GOAL OF THE EXERCISE
Go to the line with "ATOM 17 N N" in the entries below and write out every line from there through the line with "0 15.331 1.00 87.25 7 ASP A C 1", exactly and without pictures.

(Data extracted from a collection)
• • • • •
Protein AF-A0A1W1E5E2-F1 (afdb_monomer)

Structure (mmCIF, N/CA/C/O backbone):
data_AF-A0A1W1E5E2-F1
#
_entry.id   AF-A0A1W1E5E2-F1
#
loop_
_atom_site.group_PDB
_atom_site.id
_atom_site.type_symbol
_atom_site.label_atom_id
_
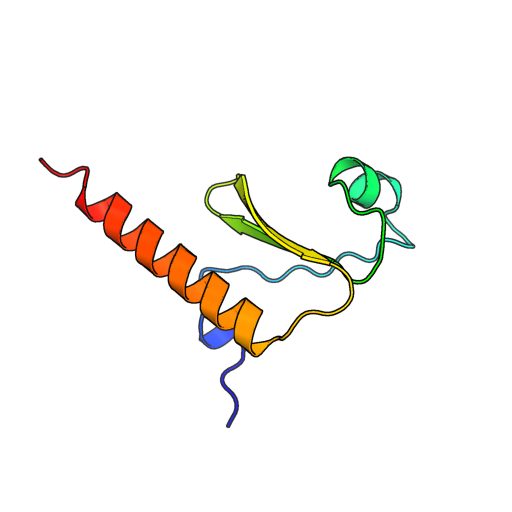atom_site.label_alt_id
_atom_site.label_comp_id
_atom_site.label_asym_id
_atom_site.label_entity_id
_atom_site.label_seq_id
_atom_site.pdbx_PDB_ins_code
_atom_site.Cartn_x
_atom_site.Cartn_y
_atom_site.Cartn_z
_atom_site.occupancy
_atom_site.B_iso_or_equiv
_atom_site.auth_seq_id
_atom_site.auth_comp_id
_atom_site.auth_asym_id
_atom_site.auth_atom_id
_atom_site.pdbx_PDB_model_num
ATOM 1 N N . MET A 1 1 ? 5.878 -8.924 21.840 1.00 41.50 1 MET A N 1
ATOM 2 C CA . MET A 1 1 ? 5.398 -9.826 20.777 1.00 41.50 1 MET A CA 1
ATOM 3 C C . MET A 1 1 ? 4.600 -8.960 19.837 1.00 41.50 1 MET A C 1
ATOM 5 O O . MET A 1 1 ? 3.603 -8.393 20.265 1.00 41.50 1 MET A O 1
ATOM 9 N N . ASP A 1 2 ? 5.144 -8.744 18.649 1.00 48.88 2 ASP A N 1
ATOM 10 C CA . ASP A 1 2 ? 4.702 -7.729 17.695 1.00 48.88 2 ASP A CA 1
ATOM 11 C C . ASP A 1 2 ? 3.266 -8.024 17.250 1.00 48.88 2 ASP A C 1
ATOM 13 O O . ASP A 1 2 ? 2.994 -9.085 16.687 1.00 48.88 2 ASP A O 1
ATOM 17 N N . ALA A 1 3 ? 2.329 -7.125 17.565 1.00 57.38 3 ALA A N 1
ATOM 18 C CA . ALA A 1 3 ? 0.954 -7.254 17.101 1.00 57.38 3 ALA A CA 1
ATOM 19 C C . ALA A 1 3 ? 0.967 -7.217 15.570 1.00 57.38 3 ALA A C 1
ATOM 21 O O . ALA A 1 3 ? 1.508 -6.283 14.973 1.00 57.38 3 ALA A O 1
ATOM 22 N N . LYS A 1 4 ? 0.408 -8.240 14.920 1.00 72.19 4 LYS A N 1
ATOM 23 C CA . LYS A 1 4 ? 0.332 -8.249 13.458 1.00 72.19 4 LYS A CA 1
ATOM 24 C C . LYS A 1 4 ? -0.674 -7.182 13.024 1.00 72.19 4 LYS A C 1
ATOM 26 O O . LYS A 1 4 ? -1.657 -6.937 13.720 1.00 72.19 4 LYS A O 1
ATOM 31 N N . PHE A 1 5 ? -0.473 -6.582 11.848 1.00 79.56 5 PHE A N 1
ATOM 32 C CA . PHE A 1 5 ? -1.421 -5.612 11.273 1.00 79.56 5 PHE A CA 1
ATOM 33 C C . PHE A 1 5 ? -2.866 -6.140 11.276 1.00 79.56 5 PHE A C 1
ATOM 35 O O . PHE A 1 5 ? -3.789 -5.385 11.561 1.00 79.56 5 PHE A O 1
ATOM 42 N N . SER A 1 6 ? -3.051 -7.444 11.045 1.00 80.12 6 SER A N 1
ATOM 43 C CA . SER A 1 6 ? -4.353 -8.117 11.115 1.00 80.12 6 SER A CA 1
ATOM 44 C C . SER A 1 6 ? -5.012 -8.045 12.495 1.00 80.12 6 SER A C 1
ATOM 46 O O . SER A 1 6 ? -6.225 -7.889 12.581 1.00 80.12 6 SER A O 1
ATOM 48 N N . ASP A 1 7 ? -4.227 -8.147 13.570 1.00 87.25 7 ASP A N 1
ATOM 49 C CA . ASP A 1 7 ? -4.740 -8.106 14.944 1.00 87.25 7 ASP A CA 1
ATOM 50 C C . ASP A 1 7 ? -5.116 -6.67
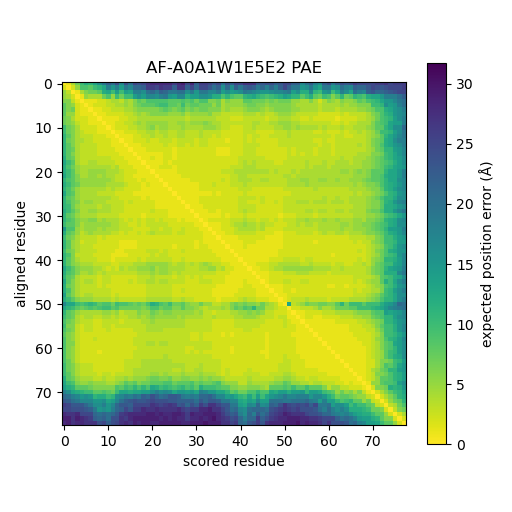0 15.331 1.00 87.25 7 ASP A C 1
ATOM 52 O O . ASP A 1 7 ? -6.099 -6.434 16.034 1.00 87.25 7 ASP A O 1
ATOM 56 N N . LYS A 1 8 ? -4.337 -5.695 14.847 1.00 87.75 8 LYS A N 1
ATOM 57 C CA . LYS A 1 8 ? -4.532 -4.271 15.142 1.00 87.75 8 LYS A CA 1
ATOM 58 C C . LYS A 1 8 ? -5.663 -3.642 14.326 1.00 87.75 8 LYS A C 1
ATOM 60 O O . LYS A 1 8 ? -6.372 -2.764 14.822 1.00 87.75 8 LYS A O 1
ATOM 65 N N . PHE A 1 9 ? -5.8
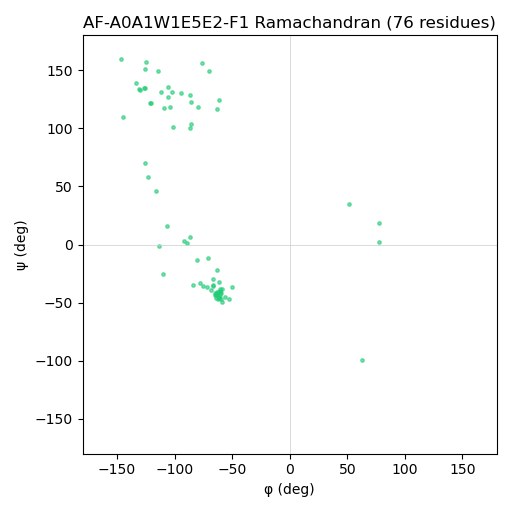56 -4.104 13.095 1.00 89.31 9 PHE A N 1
ATOM 66 C CA . PHE A 1 9 ? -6.869 -3.605 12.170 1.00 89.31 9 PHE A CA 1
ATOM 67 C C . PHE A 1 9 ? -7.747 -4.758 11.660 1.00 89.31 9 PHE A C 1
ATOM 69 O O . PHE A 1 9 ? -7.698 -5.086 10.477 1.00 89.31 9 PHE A O 1
ATOM 76 N N . PRO A 1 10 ? -8.603 -5.352 12.512 1.00 89.12 10 PRO A N 1
ATOM 77 C CA . PRO A 1 10 ? -9.407 -6.521 12.135 1.00 89.12 10 PRO A CA 1
ATOM 78 C C . PRO A 1 10 ? -10.407 -6.241 11.002 1.00 89.12 10 PRO A C 1
ATOM 80 O O . PRO A 1 10 ? -10.826 -7.153 10.299 1.00 89.12 10 PRO A O 1
ATOM 83 N N . ASN A 1 11 ? -10.773 -4.971 10.800 1.00 88.69 11 ASN A N 1
ATOM 84 C CA . ASN A 1 11 ? -11.661 -4.533 9.719 1.00 88.69 11 ASN A CA 1
ATOM 85 C C . ASN A 1 11 ? -10.907 -4.180 8.424 1.00 88.69 11 ASN A C 1
ATOM 87 O O . ASN A 1 11 ? -11.527 -3.722 7.465 1.00 88.69 11 ASN A O 1
ATOM 91 N N . LEU A 1 12 ? -9.579 -4.331 8.396 1.00 90.00 12 LEU A N 1
ATOM 92 C CA . LEU A 1 12 ? -8.753 -4.093 7.219 1.00 90.00 12 LEU A CA 1
ATOM 93 C C . LEU A 1 12 ? -8.344 -5.440 6.621 1.00 90.00 12 LEU A C 1
ATOM 95 O O . LEU A 1 12 ? -7.657 -6.239 7.251 1.00 90.00 12 LEU A O 1
ATOM 99 N N . THR A 1 13 ? -8.755 -5.689 5.381 1.00 91.38 13 THR A N 1
ATOM 100 C CA . THR A 1 13 ? -8.325 -6.885 4.648 1.00 91.38 13 THR A CA 1
ATOM 101 C C . THR A 1 13 ? -6.996 -6.599 3.963 1.00 91.38 13 THR A C 1
ATOM 103 O O . THR A 1 13 ? -6.901 -5.671 3.162 1.00 91.38 13 THR A O 1
ATOM 106 N N . MET A 1 14 ? -5.970 -7.399 4.257 1.00 90.9
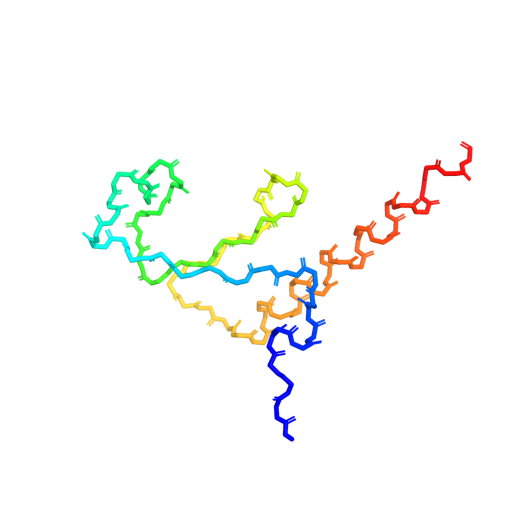4 14 MET A N 1
ATOM 107 C CA . MET A 1 14 ? -4.707 -7.348 3.521 1.00 90.94 14 MET A CA 1
ATOM 108 C C . MET A 1 14 ? -4.785 -8.241 2.287 1.00 90.94 14 MET A C 1
ATOM 110 O O . MET A 1 14 ? -5.126 -9.419 2.387 1.00 90.94 14 MET A O 1
ATOM 114 N N . VAL A 1 15 ? -4.428 -7.680 1.135 1.00 91.81 15 VAL A N 1
ATOM 115 C CA . VAL A 1 15 ? -4.354 -8.393 -0.142 1.00 91.81 15 VAL A CA 1
ATOM 116 C C . VAL A 1 15 ? -2.971 -8.162 -0.733 1.00 91.81 15 VAL A C 1
ATOM 118 O O . VAL A 1 15 ? -2.475 -7.037 -0.736 1.00 91.81 15 VAL A O 1
ATOM 121 N N . TYR A 1 16 ? -2.352 -9.232 -1.221 1.00 93.44 16 TYR A N 1
ATOM 122 C CA . TYR A 1 16 ? -1.119 -9.163 -1.993 1.00 93.44 16 TYR A CA 1
ATOM 123 C C . TYR A 1 16 ? -1.449 -9.346 -3.472 1.00 93.44 16 TYR A C 1
ATOM 125 O O . TYR A 1 16 ? -2.173 -10.275 -3.832 1.00 93.44 16 TYR A O 1
ATOM 133 N N . ILE A 1 17 ? -0.924 -8.458 -4.312 1.00 94.19 17 ILE A N 1
ATOM 134 C CA . ILE A 1 17 ? -1.090 -8.506 -5.764 1.00 94.19 17 ILE A CA 1
ATOM 135 C C . ILE A 1 17 ? 0.301 -8.587 -6.381 1.00 94.19 17 ILE A C 1
ATOM 137 O O . ILE A 1 17 ? 1.136 -7.709 -6.162 1.00 94.19 17 ILE A O 1
ATOM 141 N N . ASP A 1 18 ? 0.532 -9.640 -7.159 1.00 95.38 18 ASP A N 1
ATOM 142 C CA . ASP A 1 18 ? 1.737 -9.794 -7.963 1.00 95.38 18 ASP A CA 1
ATOM 143 C C . ASP A 1 18 ? 1.550 -9.081 -9.310 1.00 95.38 18 ASP A C 1
ATOM 145 O O . ASP A 1 18 ? 0.853 -9.567 -10.204 1.00 95.38 18 ASP A O 1
ATOM 149 N N . CYS A 1 19 ? 2.166 -7.908 -9.457 1.00 94.44 19 CYS A N 1
ATOM 150 C CA . CYS A 1 19 ? 2.067 -7.131 -10.689 1.00 94.44 19 CYS A CA 1
ATOM 151 C C . CYS A 1 19 ? 2.825 -7.745 -11.872 1.00 94.44 19 CYS A C 1
ATOM 153 O O . CYS A 1 19 ? 2.601 -7.294 -12.993 1.00 94.44 19 CYS A O 1
ATOM 155 N N . GLU A 1 20 ? 3.677 -8.758 -11.677 1.00 93.94 20 GLU A N 1
ATOM 156 C CA . GLU A 1 20 ? 4.249 -9.507 -12.803 1.00 93.94 20 GLU A CA 1
ATOM 157 C C . GLU A 1 20 ? 3.188 -10.398 -13.462 1.00 93.94 20 GLU A C 1
ATOM 159 O O . GLU A 1 20 ? 3.151 -10.504 -14.687 1.00 93.94 20 GLU A O 1
ATOM 164 N N . GLN A 1 21 ? 2.279 -10.972 -12.667 1.00 96.94 21 GLN A N 1
ATOM 165 C CA . GLN A 1 21 ? 1.171 -11.803 -13.155 1.00 96.94 21 GLN A CA 1
ATOM 166 C C . GLN A 1 21 ? -0.050 -10.979 -13.588 1.00 96.94 21 GLN A C 1
ATOM 168 O O . GLN A 1 21 ? -0.730 -11.338 -14.547 1.00 96.94 21 GLN A O 1
ATOM 173 N N . TRP A 1 22 ? -0.330 -9.869 -12.898 1.00 95.62 22 TRP A N 1
ATOM 174 C CA . TRP A 1 22 ? -1.551 -9.067 -13.066 1.00 95.62 22 TRP A CA 1
ATOM 175 C C . TRP A 1 22 ? -1.257 -7.649 -13.578 1.00 95.62 22 TRP A C 1
ATOM 177 O O . TRP A 1 22 ? -1.787 -6.663 -13.063 1.00 95.62 22 TRP A O 1
ATOM 187 N N . GLN A 1 23 ? -0.404 -7.537 -14.601 1.00 94.69 23 GLN A N 1
ATOM 188 C CA . GLN A 1 23 ? 0.098 -6.258 -15.128 1.00 94.69 23 GLN A CA 1
ATOM 189 C C . GLN A 1 23 ? -1.011 -5.259 -15.485 1.00 94.69 23 GLN A C 1
ATOM 191 O O . GLN A 1 23 ? -0.937 -4.094 -15.097 1.00 94.69 23 GLN A O 1
ATOM 196 N N . GLU A 1 24 ? -2.049 -5.705 -16.198 1.00 95.81 24 GLU A N 1
ATOM 197 C CA . GLU A 1 24 ? -3.149 -4.834 -16.629 1.00 95.81 24 GLU A CA 1
ATOM 198 C C . GLU A 1 24 ? -3.928 -4.271 -15.433 1.00 95.81 24 GLU A C 1
ATOM 200 O O . GLU A 1 24 ? -4.193 -3.071 -15.381 1.00 95.81 24 GLU A O 1
ATOM 205 N N . VAL A 1 25 ? -4.217 -5.107 -14.431 1.00 94.50 25 VAL A N 1
ATOM 206 C CA . VAL A 1 25 ? -4.896 -4.685 -13.196 1.00 94.50 25 VAL A CA 1
ATOM 207 C C . VAL A 1 25 ? -4.043 -3.660 -12.451 1.00 94.50 25 VAL A C 1
ATOM 209 O O . VAL A 1 25 ? -4.538 -2.601 -12.067 1.00 94.50 25 VAL A O 1
ATOM 212 N N . CYS A 1 26 ? -2.743 -3.921 -12.296 1.00 95.88 26 CYS A N 1
ATOM 213 C CA . CYS A 1 26 ? -1.833 -2.978 -11.650 1.00 95.88 26 CYS A CA 1
ATOM 214 C C . CYS A 1 26 ? -1.771 -1.631 -12.391 1.00 95.88 26 CYS A C 1
ATOM 216 O O . CYS A 1 26 ? -1.870 -0.580 -11.755 1.00 95.88 26 CYS A O 1
ATOM 218 N N . ALA A 1 27 ? -1.698 -1.642 -13.726 1.00 95.50 27 ALA A N 1
ATOM 219 C CA . ALA A 1 27 ? -1.702 -0.424 -14.534 1.00 95.50 27 ALA A CA 1
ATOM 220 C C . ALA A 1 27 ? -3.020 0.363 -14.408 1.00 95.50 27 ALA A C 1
• • • • •
SOLUTION TO THIS PROBLEM
ATOM 17 N N . ALA A 1 3 ? 2.329 -7.125 17.565 1.00 57.38 3 ALA A N 1
ATOM 18 C CA . ALA A 1 3 ? 0.954 -7.254 17.101 1.00 57.38 3 ALA A CA 1
ATOM 19 C C . ALA A 1 3 ? 0.967 -7.217 15.570 1.00 57.38 3 ALA A C 1
ATOM 21 O O . ALA A 1 3 ? 1.508 -6.283 14.973 1.00 57.38 3 ALA A O 1
ATOM 22 N N . LYS A 1 4 ? 0.408 -8.240 14.920 1.00 72.19 4 LYS A N 1
ATOM 23 C CA . LYS A 1 4 ? 0.332 -8.249 13.458 1.00 72.19 4 LYS A CA 1
ATOM 24 C C . LYS A 1 4 ? -0.674 -7.182 13.024 1.00 72.19 4 LYS A C 1
ATOM 26 O O . LYS A 1 4 ? -1.657 -6.937 13.720 1.00 72.19 4 LYS A O 1
ATOM 31 N N . PHE A 1 5 ? -0.473 -6.582 11.848 1.00 79.56 5 PHE A N 1
ATOM 32 C CA . PHE A 1 5 ? -1.421 -5.612 11.273 1.00 79.56 5 PHE A CA 1
ATOM 33 C C . PHE A 1 5 ? -2.866 -6.140 11.276 1.00 79.56 5 PHE A C 1
ATOM 35 O O . PHE A 1 5 ? -3.789 -5.385 11.561 1.00 79.56 5 PHE A O 1
ATOM 42 N N . SER A 1 6 ? -3.051 -7.444 11.045 1.00 80.12 6 SER A N 1
ATOM 43 C CA . SER A 1 6 ? -4.353 -8.117 11.115 1.00 80.12 6 SER A CA 1
ATOM 44 C C . SER A 1 6 ? -5.012 -8.045 12.495 1.00 80.12 6 SER A C 1
ATOM 46 O O . SER A 1 6 ? -6.225 -7.889 12.581 1.00 80.12 6 SER A O 1
ATOM 48 N N . ASP A 1 7 ? -4.227 -8.147 13.570 1.00 87.25 7 ASP A N 1
ATOM 49 C CA . ASP A 1 7 ? -4.740 -8.106 14.944 1.00 87.25 7 ASP A CA 1
ATOM 50 C C . ASP A 1 7 ? -5.116 -6.67
0 15.331 1.00 87.25 7 ASP A C 1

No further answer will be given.